En outre, sur les 20 pays examinés, aucun ne suit les meilleures pratiques dans au moins un des domaines suivants : ce que les lanceurs d’alerte peuvent signaler, les dénonciations anonymes, la mise en œuvre de systèmes internes d’alerte et la fourniture d’un soutien juridique ou financier aux lanceurs d’alerte.

Afin de garantir une protection solide aux lanceurs d’alerte et de faciliter leur signalement de la corruption et d’autres comportements répréhensibles, Transparency International exhorte les États membres de l’UE à :

  • réviser leur législation pour l’aligner sur les exigences minimales de l’UE contenues dans la directive sur la protection des lanceurs d’alerte
  • saisir l’opportunité de revoir les domaines dans lesquels leurs lois ne sont pas conformes aux meilleures pratiques
  • veiller à ce que le processus législatif soit rapide et transparent, en impliquant toutes les parties prenantes, y compris la société civile.

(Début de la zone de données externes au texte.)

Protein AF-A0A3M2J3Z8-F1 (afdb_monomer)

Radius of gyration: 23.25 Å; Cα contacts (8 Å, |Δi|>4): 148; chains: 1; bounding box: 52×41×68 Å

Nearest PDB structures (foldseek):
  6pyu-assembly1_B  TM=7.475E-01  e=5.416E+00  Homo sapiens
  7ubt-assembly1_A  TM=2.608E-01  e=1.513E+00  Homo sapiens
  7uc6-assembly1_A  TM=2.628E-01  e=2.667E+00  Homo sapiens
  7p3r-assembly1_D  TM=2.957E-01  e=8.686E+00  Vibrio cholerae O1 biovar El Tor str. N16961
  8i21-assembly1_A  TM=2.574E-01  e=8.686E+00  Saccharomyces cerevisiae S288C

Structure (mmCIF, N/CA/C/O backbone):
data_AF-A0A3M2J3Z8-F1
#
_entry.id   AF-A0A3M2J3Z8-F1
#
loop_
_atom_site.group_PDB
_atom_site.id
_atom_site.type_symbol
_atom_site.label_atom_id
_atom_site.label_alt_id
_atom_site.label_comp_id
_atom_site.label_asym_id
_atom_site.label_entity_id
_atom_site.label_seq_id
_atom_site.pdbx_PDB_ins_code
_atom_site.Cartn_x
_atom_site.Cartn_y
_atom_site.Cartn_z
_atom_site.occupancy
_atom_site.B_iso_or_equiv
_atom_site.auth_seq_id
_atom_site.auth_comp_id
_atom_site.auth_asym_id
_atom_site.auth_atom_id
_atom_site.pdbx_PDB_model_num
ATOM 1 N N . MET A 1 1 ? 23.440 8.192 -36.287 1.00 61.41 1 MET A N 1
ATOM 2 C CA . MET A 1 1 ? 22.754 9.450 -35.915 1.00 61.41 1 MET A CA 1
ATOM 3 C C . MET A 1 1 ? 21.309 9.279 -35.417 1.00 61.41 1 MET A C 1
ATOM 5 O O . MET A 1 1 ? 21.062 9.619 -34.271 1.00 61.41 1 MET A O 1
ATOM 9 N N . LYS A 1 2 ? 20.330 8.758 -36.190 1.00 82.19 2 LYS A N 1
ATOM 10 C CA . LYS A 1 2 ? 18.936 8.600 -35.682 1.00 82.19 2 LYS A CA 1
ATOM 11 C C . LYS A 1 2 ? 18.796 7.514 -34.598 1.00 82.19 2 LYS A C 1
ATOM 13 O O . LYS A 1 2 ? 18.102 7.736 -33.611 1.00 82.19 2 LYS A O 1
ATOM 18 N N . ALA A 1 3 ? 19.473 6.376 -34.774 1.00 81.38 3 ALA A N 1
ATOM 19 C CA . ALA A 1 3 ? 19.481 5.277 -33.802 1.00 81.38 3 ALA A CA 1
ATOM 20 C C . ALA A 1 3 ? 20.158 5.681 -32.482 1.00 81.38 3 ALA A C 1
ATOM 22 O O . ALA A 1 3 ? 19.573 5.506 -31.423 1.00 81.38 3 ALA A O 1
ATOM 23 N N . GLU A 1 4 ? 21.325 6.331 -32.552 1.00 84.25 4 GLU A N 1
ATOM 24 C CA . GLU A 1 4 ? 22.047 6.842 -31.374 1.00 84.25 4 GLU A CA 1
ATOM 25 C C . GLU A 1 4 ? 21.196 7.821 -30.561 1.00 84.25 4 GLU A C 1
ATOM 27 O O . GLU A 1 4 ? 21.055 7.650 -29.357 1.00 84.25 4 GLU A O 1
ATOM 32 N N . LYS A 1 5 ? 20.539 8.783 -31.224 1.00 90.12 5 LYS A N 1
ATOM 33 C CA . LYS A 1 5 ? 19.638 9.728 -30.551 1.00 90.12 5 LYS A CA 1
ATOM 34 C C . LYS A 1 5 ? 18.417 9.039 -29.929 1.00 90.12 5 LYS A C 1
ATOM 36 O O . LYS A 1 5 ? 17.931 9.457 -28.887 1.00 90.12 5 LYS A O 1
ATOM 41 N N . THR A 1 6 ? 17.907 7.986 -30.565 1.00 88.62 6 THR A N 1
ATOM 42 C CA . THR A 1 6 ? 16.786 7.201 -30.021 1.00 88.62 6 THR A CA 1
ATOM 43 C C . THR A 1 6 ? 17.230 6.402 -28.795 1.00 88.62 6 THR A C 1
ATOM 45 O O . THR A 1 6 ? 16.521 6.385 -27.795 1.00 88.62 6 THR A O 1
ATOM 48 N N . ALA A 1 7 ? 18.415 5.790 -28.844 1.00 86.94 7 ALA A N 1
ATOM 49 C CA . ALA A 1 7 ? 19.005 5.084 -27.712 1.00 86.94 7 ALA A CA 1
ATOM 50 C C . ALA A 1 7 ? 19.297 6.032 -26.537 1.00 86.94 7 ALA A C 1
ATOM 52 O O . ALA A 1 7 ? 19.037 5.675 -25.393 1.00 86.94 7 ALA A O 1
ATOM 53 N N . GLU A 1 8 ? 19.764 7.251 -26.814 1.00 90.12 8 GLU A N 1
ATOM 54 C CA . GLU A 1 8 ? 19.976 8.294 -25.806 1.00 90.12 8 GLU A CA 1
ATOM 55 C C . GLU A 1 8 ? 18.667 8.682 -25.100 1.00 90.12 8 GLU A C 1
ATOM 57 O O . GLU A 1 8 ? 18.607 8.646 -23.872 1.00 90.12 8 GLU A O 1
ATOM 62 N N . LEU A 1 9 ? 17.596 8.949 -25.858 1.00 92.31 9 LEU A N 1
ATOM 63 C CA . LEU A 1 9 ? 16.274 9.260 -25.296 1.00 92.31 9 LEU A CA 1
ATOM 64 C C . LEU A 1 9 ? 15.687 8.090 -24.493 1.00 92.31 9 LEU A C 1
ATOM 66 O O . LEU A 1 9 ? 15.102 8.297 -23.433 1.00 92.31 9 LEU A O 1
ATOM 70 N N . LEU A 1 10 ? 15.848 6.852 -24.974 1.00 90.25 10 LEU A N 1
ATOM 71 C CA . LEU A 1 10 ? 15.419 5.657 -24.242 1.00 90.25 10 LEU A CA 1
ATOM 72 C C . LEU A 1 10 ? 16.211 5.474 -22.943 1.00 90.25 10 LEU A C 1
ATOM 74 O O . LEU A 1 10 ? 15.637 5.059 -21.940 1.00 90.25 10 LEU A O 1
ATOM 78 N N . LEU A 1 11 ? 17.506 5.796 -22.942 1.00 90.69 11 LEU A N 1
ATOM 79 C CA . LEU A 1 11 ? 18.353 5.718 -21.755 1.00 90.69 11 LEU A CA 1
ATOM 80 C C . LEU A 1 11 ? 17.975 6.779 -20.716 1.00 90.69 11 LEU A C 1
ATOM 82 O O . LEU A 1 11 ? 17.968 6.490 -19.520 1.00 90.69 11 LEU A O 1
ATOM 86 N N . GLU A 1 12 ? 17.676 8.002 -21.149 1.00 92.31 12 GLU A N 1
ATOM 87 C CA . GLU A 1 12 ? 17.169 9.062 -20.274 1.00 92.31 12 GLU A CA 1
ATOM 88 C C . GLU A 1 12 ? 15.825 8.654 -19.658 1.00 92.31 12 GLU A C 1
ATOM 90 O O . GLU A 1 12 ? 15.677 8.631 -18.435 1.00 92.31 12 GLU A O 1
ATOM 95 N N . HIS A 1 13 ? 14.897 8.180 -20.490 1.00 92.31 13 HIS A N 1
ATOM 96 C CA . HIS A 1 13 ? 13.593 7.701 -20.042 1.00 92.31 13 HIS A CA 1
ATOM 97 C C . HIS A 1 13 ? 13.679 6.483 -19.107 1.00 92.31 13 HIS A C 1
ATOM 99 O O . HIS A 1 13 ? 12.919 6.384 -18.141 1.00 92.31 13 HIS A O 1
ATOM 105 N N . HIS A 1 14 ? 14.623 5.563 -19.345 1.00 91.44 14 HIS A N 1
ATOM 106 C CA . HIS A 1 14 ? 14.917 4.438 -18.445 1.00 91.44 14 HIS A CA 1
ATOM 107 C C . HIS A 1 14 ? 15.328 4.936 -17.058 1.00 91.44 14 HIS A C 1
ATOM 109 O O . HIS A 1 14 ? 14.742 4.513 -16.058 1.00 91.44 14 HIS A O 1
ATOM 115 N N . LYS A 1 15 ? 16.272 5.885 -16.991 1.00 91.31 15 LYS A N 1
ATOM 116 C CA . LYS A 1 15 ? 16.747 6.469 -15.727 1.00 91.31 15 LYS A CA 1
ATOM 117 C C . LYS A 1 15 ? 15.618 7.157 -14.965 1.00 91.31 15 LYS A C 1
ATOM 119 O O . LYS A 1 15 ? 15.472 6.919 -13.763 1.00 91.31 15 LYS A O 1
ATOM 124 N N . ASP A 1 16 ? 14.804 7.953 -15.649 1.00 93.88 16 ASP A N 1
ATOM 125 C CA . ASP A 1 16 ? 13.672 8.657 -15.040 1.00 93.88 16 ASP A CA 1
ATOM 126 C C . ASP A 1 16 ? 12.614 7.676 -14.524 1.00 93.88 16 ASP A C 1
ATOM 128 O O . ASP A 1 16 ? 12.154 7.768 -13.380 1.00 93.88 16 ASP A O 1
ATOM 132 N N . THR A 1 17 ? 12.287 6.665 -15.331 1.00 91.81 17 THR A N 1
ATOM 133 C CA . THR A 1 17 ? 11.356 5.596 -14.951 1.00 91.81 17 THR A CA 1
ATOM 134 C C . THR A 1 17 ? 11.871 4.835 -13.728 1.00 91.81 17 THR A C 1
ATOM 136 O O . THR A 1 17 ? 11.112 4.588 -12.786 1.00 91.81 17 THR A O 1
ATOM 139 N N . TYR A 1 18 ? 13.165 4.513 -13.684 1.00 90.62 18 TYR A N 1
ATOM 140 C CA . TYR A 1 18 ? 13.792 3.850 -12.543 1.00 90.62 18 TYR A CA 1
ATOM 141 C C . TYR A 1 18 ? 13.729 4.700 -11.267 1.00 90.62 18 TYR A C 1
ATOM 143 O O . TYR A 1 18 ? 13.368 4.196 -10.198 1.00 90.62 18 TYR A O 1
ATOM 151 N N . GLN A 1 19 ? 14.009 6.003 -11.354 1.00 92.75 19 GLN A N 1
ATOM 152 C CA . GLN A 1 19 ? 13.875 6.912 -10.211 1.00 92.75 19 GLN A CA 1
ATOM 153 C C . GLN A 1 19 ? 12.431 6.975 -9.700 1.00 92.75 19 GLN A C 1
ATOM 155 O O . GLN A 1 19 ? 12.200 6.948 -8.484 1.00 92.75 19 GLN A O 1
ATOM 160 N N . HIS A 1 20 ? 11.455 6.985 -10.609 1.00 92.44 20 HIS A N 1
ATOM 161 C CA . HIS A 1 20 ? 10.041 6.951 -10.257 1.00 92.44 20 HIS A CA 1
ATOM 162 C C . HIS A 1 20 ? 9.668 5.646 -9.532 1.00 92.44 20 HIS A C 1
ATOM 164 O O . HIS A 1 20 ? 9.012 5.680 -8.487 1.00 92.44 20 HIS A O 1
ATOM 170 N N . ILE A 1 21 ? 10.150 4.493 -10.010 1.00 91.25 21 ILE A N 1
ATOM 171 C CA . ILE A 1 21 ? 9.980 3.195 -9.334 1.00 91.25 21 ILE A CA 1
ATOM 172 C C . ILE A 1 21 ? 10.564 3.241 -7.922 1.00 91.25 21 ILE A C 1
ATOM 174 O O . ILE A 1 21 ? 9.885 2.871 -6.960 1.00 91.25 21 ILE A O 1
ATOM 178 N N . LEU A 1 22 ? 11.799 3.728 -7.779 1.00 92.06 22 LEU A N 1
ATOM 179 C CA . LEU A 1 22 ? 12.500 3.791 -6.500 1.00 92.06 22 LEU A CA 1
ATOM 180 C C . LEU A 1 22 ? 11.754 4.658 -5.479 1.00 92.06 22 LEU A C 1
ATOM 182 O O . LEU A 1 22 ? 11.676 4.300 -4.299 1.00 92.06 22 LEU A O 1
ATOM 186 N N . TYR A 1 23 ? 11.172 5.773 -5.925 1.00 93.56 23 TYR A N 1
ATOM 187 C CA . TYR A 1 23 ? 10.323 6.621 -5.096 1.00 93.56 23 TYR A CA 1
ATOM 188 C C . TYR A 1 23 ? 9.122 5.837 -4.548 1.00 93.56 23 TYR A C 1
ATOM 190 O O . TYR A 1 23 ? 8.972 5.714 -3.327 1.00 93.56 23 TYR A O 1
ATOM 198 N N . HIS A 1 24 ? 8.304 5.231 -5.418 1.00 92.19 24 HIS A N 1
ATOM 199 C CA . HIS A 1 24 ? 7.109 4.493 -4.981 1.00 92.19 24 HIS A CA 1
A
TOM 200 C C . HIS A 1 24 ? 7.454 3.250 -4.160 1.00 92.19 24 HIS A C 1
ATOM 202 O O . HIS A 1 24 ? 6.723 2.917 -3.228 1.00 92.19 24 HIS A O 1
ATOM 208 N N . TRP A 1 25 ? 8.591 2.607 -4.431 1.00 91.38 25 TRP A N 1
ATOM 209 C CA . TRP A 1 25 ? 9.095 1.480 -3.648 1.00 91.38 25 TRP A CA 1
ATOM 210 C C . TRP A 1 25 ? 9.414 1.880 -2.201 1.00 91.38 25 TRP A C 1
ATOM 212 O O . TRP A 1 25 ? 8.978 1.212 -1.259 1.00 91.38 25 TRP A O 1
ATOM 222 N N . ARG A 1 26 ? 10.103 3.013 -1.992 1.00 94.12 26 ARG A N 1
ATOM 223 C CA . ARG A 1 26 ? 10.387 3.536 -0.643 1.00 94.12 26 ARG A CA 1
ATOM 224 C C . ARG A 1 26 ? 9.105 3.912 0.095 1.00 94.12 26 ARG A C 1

« Les lanceurs d’alerte sauvent régulièrement des vies, évitent des dommages à l’environnement et aident à récupérer des millions d’euros de fonds publics indispensables qui auraient été perdus à cause de la corruption. Il est essentiel que les décideurs politiques protègent les lanceurs d’alerte et leur donnent les moyens de s’exprimer dans l’intérêt du public »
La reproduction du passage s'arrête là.